DATA UNDER STUDY ::
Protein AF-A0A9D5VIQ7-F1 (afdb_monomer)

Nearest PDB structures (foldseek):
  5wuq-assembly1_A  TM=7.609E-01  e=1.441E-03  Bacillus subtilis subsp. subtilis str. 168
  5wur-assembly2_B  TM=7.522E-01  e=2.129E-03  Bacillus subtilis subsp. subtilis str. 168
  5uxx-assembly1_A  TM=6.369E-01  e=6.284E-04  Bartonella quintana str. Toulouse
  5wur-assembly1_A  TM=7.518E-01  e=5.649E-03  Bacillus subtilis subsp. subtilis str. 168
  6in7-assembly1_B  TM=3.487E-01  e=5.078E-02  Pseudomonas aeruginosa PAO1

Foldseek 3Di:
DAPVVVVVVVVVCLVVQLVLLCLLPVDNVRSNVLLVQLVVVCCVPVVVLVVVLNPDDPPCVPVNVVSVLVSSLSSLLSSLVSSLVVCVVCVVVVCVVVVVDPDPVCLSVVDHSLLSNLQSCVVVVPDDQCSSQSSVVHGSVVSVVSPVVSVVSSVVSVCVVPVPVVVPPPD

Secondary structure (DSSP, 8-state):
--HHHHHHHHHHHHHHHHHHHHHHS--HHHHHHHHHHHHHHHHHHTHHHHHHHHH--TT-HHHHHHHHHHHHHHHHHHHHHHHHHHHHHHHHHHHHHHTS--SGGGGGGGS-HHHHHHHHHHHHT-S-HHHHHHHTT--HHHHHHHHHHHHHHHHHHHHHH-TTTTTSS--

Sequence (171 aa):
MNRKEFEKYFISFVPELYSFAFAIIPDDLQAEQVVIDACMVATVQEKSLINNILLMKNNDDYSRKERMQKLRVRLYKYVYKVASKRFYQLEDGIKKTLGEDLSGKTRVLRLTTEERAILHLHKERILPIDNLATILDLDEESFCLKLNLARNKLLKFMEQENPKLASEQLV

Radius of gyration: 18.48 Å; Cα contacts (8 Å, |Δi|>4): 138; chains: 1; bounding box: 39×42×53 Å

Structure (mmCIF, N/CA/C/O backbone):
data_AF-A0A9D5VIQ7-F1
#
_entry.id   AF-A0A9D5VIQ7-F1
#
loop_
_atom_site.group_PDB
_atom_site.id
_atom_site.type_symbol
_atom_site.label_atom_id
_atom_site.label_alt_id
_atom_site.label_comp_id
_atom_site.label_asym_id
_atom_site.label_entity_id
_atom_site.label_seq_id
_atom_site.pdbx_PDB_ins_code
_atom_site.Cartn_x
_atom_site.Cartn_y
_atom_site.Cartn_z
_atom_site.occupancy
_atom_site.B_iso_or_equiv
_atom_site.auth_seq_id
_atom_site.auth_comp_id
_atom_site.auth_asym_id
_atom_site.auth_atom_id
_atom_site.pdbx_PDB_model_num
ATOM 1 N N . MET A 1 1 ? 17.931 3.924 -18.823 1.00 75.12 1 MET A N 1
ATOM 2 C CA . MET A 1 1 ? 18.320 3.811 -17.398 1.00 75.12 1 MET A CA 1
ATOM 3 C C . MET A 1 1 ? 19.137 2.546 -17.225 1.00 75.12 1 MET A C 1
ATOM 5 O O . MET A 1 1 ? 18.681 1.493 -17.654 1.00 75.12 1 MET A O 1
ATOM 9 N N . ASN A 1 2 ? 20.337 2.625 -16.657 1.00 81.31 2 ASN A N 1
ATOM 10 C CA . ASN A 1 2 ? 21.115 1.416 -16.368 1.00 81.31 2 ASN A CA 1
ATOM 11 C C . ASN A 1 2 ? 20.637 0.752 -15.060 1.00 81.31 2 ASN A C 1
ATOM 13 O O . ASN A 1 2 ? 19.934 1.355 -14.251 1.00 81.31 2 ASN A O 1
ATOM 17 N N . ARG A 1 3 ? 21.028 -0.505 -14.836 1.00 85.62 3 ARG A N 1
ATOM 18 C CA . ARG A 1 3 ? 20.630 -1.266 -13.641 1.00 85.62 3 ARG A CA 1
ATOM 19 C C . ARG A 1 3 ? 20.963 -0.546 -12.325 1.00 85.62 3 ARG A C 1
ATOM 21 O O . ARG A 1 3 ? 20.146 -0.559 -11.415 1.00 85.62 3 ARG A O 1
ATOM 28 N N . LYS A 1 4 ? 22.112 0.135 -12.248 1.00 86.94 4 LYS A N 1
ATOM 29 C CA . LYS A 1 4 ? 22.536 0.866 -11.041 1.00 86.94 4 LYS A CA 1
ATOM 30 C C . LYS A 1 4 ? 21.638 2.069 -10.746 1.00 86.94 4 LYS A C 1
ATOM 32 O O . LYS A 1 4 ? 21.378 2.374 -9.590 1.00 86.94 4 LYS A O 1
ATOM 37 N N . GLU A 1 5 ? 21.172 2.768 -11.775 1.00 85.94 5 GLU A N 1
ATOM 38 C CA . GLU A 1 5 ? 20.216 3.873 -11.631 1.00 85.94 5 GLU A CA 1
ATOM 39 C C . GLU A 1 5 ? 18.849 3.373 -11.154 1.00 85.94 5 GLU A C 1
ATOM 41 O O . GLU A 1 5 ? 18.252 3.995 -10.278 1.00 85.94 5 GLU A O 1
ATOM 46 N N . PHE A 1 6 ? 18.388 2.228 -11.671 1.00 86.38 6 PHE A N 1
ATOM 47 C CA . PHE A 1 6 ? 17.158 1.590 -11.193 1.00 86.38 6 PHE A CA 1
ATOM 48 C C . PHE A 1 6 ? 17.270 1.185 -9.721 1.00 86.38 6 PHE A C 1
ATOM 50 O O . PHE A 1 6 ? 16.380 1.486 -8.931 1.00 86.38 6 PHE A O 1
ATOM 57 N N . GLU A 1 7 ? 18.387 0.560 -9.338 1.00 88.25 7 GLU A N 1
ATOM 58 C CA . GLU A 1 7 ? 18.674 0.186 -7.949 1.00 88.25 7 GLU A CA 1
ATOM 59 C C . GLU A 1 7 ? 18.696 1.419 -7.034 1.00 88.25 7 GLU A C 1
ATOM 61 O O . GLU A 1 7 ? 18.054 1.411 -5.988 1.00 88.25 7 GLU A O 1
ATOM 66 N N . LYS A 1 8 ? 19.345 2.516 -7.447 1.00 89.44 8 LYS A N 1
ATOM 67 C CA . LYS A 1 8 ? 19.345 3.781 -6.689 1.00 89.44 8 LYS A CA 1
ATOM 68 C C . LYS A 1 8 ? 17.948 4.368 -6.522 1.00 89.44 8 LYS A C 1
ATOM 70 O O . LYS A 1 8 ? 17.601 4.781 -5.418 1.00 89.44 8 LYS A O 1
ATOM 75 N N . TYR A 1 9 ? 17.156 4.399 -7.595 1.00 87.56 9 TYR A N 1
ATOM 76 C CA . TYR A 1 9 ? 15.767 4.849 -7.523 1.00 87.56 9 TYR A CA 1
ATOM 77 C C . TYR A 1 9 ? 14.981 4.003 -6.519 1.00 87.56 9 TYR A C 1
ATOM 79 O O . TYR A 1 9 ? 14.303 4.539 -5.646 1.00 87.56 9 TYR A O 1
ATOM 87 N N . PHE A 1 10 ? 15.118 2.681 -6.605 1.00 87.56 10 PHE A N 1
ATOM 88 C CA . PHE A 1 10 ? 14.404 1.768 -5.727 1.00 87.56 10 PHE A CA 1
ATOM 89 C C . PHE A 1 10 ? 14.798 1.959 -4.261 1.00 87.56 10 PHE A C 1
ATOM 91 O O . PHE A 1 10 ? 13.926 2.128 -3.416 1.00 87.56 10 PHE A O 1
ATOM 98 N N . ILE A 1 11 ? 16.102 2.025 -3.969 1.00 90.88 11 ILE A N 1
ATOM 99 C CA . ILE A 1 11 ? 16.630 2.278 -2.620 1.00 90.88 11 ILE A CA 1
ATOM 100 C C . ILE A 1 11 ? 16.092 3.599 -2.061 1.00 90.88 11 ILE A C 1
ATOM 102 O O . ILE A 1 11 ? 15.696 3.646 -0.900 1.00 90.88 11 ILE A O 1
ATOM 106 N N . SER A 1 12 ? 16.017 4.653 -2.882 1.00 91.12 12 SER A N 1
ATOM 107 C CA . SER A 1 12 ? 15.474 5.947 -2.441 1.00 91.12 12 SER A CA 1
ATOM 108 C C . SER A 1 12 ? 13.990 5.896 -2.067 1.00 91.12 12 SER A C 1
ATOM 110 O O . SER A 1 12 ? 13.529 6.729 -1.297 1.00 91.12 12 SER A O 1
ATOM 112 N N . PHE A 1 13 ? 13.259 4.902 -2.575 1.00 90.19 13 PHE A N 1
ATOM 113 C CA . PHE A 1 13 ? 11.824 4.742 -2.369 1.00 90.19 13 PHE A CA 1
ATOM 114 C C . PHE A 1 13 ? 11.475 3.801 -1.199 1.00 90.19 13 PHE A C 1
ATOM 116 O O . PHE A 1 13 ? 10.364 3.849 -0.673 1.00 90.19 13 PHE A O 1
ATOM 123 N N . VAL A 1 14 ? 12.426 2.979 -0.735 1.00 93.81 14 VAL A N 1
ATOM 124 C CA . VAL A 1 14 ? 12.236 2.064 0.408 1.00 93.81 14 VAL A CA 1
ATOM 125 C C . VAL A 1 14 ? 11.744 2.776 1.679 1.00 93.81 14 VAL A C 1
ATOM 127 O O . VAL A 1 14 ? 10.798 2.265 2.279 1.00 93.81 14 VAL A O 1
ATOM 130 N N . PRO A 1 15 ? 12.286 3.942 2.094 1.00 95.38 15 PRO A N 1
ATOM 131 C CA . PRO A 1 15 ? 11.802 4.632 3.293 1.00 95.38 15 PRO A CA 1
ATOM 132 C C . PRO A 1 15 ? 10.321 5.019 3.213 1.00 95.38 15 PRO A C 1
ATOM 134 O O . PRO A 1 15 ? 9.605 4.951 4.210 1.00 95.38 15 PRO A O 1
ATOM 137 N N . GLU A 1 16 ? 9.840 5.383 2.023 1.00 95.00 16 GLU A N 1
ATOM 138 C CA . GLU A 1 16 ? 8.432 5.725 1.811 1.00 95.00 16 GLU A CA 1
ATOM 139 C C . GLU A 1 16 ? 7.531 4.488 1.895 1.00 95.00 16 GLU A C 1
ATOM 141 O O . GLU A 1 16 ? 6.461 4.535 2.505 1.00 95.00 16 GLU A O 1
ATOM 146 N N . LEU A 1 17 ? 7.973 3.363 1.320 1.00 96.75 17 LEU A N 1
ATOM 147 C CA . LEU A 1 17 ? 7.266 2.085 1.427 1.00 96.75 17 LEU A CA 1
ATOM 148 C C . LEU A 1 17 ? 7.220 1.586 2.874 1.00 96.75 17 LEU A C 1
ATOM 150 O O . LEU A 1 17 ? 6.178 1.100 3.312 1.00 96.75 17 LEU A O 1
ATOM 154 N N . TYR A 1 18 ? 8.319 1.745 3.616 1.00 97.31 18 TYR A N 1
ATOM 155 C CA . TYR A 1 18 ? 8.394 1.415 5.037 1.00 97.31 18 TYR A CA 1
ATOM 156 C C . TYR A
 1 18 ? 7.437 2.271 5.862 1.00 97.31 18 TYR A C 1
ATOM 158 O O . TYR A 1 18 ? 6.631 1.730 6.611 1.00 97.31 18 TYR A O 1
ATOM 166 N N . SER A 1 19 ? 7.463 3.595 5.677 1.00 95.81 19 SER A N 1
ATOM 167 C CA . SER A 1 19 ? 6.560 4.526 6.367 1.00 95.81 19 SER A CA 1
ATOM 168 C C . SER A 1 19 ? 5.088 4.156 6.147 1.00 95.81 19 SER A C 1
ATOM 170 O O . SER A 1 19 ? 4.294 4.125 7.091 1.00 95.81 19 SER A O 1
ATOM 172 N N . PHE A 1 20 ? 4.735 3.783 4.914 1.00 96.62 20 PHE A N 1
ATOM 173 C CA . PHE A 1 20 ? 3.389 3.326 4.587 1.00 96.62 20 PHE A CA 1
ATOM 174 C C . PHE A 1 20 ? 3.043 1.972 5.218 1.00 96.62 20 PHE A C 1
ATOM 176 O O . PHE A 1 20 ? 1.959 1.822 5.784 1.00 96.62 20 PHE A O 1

EXERCISE DIRECTIONS :: Find and copy each line of the listing above that holds the word "subsp".

TASK SOLUTION ::
  5wuq-assembly1_A  TM=7.609E-01  e=1.441E-03  Bacillus subtilis subsp. subtilis str. 168
  5wur-assembly2_B  TM=7.522E-01  e=2.129E-03  Bacillus subtilis subsp. subtilis str. 168
  5wur-assembly1_A  TM=7.518E-01  e=5.649E-03  Bacillus subtilis subsp. subtilis str. 168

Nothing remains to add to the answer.